[Opening STORED DATA section]
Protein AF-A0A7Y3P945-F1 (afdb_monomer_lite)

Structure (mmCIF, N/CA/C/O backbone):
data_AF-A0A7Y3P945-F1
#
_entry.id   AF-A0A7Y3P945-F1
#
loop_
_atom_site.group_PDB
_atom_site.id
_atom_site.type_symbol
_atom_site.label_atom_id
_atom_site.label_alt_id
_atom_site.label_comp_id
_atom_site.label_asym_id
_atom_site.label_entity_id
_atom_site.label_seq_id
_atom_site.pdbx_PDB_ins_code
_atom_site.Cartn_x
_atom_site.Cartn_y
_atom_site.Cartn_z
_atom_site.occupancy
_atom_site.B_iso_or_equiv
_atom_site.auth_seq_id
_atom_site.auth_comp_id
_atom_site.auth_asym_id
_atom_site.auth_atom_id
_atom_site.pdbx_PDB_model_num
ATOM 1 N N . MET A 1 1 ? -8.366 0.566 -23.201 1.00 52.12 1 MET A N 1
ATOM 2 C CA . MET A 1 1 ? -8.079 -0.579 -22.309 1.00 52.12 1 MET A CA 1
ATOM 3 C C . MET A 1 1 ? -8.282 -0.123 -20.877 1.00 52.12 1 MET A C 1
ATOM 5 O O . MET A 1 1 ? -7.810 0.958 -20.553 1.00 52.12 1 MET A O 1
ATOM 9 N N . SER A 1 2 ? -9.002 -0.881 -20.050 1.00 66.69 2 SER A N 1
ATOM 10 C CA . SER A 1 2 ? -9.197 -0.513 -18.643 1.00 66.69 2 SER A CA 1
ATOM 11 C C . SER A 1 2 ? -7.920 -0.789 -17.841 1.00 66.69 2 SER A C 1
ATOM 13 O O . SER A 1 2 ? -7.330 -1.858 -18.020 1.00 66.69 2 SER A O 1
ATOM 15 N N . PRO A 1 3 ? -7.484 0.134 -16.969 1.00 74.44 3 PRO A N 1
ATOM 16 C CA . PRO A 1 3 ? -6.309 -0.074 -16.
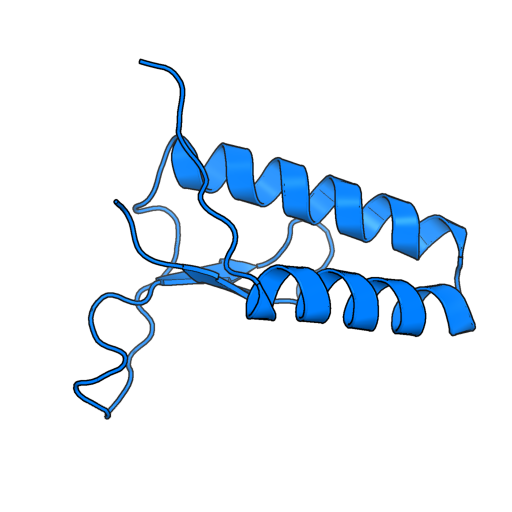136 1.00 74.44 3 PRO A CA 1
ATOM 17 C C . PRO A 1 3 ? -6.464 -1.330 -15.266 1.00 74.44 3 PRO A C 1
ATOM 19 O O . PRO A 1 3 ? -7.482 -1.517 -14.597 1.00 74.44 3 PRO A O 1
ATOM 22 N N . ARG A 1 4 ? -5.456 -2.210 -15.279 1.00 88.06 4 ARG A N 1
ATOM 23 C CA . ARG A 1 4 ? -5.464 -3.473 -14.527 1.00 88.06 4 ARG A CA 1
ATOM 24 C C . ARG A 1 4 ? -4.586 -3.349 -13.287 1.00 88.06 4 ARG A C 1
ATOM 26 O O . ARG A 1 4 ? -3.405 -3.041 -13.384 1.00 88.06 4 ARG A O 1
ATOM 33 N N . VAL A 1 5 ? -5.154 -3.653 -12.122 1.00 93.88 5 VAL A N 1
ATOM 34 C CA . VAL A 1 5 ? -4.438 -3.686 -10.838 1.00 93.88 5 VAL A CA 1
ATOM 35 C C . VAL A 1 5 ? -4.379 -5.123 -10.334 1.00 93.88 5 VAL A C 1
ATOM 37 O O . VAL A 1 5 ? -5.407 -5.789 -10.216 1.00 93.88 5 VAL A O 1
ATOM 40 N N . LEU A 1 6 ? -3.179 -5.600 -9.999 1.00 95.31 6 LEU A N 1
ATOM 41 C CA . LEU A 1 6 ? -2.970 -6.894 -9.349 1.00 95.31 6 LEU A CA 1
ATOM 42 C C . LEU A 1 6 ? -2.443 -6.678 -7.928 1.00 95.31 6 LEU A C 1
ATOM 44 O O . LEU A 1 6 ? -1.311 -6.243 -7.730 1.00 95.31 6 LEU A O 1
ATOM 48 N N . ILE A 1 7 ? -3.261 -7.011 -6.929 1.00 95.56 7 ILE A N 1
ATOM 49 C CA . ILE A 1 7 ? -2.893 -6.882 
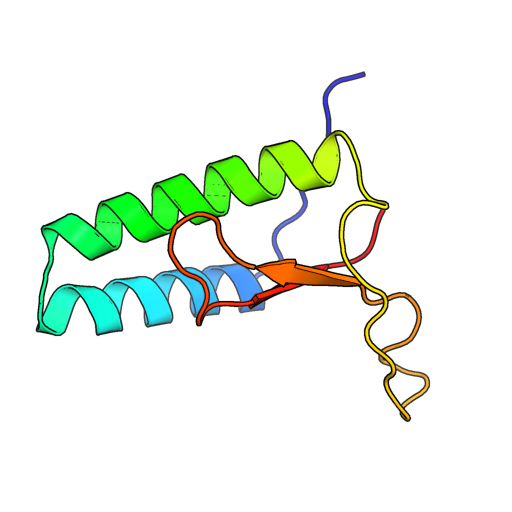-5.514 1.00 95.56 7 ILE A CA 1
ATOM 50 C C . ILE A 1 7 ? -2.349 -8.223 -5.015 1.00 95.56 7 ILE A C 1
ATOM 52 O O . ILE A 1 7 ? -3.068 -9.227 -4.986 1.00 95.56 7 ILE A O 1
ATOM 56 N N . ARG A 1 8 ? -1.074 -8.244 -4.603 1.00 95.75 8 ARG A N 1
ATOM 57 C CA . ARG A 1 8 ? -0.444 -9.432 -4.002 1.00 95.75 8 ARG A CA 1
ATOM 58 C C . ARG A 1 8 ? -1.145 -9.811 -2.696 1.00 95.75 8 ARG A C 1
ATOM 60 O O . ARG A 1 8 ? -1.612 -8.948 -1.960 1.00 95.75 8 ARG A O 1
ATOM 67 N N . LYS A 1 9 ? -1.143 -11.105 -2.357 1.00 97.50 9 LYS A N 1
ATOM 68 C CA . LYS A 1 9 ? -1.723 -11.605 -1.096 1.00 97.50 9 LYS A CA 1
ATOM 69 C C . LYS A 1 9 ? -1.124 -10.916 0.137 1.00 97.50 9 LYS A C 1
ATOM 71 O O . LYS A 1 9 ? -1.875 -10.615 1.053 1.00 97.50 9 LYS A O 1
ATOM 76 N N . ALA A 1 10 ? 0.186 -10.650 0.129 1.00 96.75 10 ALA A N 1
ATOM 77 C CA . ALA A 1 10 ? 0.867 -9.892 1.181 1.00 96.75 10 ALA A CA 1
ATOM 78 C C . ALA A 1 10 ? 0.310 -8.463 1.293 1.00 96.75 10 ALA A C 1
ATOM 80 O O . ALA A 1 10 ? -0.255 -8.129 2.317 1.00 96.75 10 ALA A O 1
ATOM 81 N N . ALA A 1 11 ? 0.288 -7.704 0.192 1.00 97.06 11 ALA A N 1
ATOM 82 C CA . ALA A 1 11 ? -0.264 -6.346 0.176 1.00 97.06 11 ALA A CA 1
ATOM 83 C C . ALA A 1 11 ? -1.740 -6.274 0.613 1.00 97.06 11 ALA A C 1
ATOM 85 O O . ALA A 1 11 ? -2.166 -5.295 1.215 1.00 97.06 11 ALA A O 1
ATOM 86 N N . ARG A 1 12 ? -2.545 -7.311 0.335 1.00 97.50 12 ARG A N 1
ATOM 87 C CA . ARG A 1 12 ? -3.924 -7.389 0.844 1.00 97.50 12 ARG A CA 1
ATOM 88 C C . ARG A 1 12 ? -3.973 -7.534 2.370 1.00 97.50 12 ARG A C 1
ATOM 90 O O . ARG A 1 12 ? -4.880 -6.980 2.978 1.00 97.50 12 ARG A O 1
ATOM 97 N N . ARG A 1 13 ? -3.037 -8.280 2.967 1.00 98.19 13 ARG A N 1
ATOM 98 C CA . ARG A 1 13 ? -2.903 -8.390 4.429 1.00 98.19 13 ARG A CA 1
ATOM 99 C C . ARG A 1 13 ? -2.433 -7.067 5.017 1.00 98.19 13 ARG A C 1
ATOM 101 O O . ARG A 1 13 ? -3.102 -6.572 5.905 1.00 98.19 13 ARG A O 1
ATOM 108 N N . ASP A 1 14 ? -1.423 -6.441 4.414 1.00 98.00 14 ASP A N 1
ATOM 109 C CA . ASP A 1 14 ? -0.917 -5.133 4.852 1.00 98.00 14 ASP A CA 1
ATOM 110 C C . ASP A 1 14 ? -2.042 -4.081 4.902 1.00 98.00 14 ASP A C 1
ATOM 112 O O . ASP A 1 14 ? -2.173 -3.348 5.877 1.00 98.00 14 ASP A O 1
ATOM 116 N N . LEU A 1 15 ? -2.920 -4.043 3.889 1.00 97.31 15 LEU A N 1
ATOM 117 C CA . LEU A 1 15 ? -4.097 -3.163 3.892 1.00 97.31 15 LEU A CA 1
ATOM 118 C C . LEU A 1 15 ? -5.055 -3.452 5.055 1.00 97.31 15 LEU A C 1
[Closing STORED DATA section]
[Opening STORED DATA section]
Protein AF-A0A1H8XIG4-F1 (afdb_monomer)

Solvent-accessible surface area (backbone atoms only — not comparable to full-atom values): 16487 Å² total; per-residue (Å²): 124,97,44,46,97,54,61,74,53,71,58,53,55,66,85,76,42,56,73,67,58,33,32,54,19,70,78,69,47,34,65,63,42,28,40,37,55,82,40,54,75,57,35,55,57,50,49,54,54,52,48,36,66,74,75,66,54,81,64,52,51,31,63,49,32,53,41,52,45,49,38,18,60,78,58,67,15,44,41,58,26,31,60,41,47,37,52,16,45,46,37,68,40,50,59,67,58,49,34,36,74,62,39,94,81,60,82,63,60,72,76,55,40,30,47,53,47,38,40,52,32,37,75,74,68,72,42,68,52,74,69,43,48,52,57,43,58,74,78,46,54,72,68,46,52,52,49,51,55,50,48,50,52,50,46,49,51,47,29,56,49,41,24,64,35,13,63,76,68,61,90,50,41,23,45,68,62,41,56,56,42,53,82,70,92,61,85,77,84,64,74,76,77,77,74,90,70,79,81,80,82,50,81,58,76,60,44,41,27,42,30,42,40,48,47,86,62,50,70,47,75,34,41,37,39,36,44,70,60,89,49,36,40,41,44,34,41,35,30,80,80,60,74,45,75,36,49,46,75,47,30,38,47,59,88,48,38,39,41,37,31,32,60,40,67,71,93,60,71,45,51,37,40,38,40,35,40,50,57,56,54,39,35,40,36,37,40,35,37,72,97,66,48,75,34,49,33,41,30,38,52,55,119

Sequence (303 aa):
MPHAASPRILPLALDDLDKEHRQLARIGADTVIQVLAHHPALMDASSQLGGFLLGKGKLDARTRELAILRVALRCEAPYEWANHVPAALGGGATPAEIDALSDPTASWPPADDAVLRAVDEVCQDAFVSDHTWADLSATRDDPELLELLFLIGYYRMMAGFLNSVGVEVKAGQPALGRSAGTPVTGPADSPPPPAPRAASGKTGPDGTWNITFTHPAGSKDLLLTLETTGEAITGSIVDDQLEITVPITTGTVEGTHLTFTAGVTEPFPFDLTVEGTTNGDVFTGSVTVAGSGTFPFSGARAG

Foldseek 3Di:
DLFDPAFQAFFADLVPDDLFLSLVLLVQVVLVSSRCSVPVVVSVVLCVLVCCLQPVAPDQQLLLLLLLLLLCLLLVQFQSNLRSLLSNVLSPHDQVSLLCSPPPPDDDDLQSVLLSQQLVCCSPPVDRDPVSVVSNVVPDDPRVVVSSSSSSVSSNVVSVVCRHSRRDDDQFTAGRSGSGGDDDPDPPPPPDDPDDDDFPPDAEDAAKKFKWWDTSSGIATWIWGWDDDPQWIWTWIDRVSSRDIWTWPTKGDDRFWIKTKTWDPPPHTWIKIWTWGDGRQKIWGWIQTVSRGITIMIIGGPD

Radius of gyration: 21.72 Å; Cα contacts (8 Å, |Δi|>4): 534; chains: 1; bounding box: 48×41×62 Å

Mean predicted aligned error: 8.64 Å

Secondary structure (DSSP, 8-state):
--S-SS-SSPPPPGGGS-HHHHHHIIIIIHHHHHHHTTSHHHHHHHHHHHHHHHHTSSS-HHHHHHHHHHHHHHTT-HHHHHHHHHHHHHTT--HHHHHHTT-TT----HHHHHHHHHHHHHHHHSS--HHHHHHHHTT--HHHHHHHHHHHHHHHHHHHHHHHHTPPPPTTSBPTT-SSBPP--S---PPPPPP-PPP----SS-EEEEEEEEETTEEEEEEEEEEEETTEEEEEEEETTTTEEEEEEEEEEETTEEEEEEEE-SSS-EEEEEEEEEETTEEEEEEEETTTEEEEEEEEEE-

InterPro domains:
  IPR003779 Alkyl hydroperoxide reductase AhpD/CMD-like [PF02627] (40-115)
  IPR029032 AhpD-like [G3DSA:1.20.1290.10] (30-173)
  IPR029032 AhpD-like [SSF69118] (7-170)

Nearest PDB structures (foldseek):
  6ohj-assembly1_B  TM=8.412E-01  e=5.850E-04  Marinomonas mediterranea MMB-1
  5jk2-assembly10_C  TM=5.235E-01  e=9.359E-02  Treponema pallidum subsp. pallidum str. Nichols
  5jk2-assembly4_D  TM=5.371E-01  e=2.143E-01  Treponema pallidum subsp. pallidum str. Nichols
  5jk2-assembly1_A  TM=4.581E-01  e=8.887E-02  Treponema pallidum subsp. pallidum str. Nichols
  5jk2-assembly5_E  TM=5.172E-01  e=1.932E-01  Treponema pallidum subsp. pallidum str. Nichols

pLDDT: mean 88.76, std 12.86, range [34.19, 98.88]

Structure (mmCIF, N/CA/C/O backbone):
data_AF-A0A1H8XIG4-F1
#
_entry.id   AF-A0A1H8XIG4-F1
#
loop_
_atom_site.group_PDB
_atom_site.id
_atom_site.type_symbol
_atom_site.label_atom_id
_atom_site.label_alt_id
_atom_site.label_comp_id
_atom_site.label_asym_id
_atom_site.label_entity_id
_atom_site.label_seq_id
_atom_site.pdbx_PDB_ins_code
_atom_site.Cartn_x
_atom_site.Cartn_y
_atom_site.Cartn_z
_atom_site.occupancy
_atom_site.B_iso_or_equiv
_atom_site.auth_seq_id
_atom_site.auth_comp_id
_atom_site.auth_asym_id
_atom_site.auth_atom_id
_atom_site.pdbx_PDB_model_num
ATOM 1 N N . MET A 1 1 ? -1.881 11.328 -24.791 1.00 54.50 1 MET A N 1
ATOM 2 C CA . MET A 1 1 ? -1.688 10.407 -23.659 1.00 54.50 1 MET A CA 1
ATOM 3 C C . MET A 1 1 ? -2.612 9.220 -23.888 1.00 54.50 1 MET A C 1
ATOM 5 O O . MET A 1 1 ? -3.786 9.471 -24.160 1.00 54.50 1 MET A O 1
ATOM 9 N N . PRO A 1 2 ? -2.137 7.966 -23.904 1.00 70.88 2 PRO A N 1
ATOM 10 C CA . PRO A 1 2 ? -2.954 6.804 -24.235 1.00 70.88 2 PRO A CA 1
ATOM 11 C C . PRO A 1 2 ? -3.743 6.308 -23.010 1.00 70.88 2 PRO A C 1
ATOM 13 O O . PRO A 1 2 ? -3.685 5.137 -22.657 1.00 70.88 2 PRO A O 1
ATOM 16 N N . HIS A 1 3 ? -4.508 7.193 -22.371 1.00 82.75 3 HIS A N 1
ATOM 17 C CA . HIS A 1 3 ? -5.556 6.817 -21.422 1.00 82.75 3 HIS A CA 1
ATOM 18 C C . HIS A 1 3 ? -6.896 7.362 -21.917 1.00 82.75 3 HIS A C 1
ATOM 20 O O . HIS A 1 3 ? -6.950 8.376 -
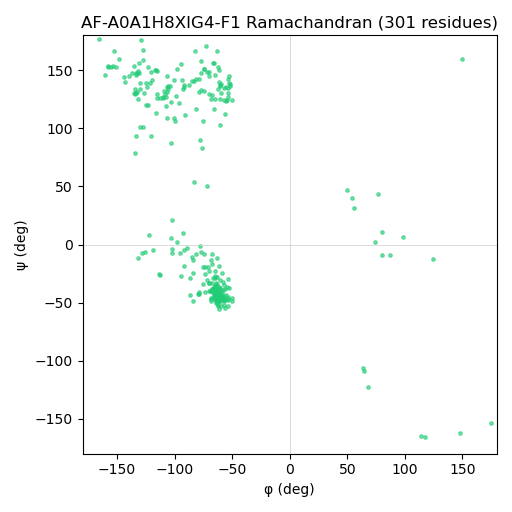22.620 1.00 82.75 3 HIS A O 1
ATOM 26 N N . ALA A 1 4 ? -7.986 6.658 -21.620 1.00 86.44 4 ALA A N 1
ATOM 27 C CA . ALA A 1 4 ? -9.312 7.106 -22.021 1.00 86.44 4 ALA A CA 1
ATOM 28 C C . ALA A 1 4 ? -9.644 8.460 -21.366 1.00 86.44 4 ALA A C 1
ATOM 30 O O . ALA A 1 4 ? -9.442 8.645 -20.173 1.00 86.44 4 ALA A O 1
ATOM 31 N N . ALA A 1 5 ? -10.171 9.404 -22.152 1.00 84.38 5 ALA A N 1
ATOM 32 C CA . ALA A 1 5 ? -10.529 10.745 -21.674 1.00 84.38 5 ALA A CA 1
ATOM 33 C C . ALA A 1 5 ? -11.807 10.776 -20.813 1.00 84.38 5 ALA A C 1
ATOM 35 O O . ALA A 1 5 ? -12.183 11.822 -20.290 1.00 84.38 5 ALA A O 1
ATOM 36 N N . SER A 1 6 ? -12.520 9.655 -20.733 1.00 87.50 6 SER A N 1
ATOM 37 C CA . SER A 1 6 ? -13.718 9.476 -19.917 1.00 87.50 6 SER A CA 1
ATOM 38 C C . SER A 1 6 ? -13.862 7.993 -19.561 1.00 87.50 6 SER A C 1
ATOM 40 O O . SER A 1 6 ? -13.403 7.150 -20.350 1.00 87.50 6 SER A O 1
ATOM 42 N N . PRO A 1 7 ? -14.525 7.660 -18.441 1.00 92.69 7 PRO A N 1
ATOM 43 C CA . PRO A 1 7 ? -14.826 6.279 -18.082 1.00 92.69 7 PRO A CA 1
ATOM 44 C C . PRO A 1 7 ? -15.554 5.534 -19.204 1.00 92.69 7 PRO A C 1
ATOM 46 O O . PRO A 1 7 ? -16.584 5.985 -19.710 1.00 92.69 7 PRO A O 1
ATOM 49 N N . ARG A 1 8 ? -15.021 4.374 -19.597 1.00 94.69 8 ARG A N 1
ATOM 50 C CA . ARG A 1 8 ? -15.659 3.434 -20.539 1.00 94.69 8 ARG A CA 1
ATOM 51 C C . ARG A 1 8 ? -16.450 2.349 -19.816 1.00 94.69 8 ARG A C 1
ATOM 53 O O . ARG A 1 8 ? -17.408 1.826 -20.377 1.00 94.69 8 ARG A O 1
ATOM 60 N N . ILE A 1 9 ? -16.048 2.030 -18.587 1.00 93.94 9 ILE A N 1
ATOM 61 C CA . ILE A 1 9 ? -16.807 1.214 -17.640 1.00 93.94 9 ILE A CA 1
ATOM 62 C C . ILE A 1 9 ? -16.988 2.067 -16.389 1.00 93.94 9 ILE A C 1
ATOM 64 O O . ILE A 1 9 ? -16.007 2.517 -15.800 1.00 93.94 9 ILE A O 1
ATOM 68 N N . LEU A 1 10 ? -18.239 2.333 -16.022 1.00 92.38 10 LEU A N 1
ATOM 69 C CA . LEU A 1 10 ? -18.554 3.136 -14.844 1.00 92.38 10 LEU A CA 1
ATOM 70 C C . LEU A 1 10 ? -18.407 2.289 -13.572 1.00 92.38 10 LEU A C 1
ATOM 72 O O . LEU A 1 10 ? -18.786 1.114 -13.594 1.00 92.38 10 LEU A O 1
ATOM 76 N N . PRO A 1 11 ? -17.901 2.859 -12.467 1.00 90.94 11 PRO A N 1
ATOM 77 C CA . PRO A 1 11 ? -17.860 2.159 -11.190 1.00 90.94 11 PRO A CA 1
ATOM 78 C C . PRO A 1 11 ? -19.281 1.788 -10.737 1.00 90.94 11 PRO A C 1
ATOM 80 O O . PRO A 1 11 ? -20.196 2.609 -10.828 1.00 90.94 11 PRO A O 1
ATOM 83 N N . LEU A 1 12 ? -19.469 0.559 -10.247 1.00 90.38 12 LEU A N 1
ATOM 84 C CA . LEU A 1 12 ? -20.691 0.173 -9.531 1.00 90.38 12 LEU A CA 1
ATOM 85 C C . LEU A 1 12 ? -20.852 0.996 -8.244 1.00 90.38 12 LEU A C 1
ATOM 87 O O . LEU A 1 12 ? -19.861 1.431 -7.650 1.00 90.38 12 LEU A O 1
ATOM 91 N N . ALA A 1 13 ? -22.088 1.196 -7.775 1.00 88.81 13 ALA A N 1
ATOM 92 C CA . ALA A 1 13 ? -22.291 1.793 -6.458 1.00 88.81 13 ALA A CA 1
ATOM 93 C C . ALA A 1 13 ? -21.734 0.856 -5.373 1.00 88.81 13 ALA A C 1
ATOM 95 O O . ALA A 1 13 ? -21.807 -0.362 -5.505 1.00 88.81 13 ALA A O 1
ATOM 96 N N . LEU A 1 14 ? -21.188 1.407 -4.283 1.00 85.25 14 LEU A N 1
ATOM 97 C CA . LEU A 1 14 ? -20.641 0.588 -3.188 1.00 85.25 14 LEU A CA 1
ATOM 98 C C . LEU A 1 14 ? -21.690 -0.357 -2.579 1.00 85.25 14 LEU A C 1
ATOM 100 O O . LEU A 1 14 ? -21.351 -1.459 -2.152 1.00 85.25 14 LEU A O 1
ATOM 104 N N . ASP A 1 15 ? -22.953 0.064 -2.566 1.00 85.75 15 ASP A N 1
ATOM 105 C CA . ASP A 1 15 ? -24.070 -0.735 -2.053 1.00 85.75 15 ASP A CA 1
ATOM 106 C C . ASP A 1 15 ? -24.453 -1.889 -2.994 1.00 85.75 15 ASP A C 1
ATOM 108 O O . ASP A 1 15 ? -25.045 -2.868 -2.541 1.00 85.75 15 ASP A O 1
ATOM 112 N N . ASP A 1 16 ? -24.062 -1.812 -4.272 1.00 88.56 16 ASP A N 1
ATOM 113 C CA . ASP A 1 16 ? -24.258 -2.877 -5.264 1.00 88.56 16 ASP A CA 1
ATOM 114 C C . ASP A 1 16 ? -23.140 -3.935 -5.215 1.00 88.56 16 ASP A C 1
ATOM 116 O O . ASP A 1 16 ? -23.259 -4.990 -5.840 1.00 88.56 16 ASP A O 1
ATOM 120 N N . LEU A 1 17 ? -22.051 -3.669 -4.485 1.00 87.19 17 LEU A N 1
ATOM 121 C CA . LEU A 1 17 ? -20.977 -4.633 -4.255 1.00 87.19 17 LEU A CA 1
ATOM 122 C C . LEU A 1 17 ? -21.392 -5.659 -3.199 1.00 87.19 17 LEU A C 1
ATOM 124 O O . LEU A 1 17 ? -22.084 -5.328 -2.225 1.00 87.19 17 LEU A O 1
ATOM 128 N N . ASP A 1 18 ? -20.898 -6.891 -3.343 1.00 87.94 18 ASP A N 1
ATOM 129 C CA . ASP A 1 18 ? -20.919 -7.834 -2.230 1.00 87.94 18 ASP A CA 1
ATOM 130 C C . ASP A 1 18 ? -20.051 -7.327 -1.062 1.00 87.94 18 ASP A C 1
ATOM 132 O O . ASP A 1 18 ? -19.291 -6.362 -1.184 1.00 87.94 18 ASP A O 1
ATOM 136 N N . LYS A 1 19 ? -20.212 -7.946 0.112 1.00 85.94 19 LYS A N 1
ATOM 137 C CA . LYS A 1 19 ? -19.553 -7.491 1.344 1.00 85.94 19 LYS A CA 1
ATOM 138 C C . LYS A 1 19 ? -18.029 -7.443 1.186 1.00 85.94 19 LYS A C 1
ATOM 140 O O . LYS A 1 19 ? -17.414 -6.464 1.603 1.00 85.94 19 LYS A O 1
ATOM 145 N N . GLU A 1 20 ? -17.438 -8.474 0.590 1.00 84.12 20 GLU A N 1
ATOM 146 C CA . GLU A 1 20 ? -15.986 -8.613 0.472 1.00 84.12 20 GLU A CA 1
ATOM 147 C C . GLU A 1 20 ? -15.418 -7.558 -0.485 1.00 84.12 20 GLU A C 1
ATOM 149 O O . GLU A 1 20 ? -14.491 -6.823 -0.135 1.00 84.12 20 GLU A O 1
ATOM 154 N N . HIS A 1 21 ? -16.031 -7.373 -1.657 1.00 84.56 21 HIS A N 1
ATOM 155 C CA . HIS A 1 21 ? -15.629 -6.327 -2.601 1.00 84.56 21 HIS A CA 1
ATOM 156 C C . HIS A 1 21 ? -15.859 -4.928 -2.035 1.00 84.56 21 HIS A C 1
[Closing STORED DATA section]
Return a word-for-word copy of the lines above from the one holding "ATOM 85 C C" through the one holding "ATOM 98 C C .", with both of them included and nothing besides.

ATOM 85 C C . LEU A 1 12 ? -20.852 0.996 -8.244 1.00 90.38 12 LEU A C 1
ATOM 87 O O . LEU A 1 12 ? -19.861 1.431 -7.650 1.00 90.38 12 LEU A O 1
ATOM 91 N N . ALA A 1 13 ? -22.088 1.196 -7.775 1.00 88.81 13 ALA A N 1
ATOM 92 C CA . ALA A 1 13 ? -22.291 1.793 -6.458 1.00 88.81 13 ALA A CA 1
ATOM 93 C C . ALA A 1 13 ? -21.734 0.856 -5.373 1.00 88.81 13 ALA A C 1
ATOM 95 O O . ALA A 1 13 ? -21.807 -0.362 -5.505 1.00 88.81 13 ALA A O 1
ATOM 96 N N . LEU A 1 14 ? -21.188 1.407 -4.283 1.00 85.25 14 LEU A N 1
ATOM 97 C CA . LEU A 1 14 ? -20.641 0.588 -3.188 1.00 85.25 14 LEU A CA 1
ATOM 98 C C . LEU A 1 14 ? -21.690 -0.357 -2.579 1.00 85.25 14 LEU A C 1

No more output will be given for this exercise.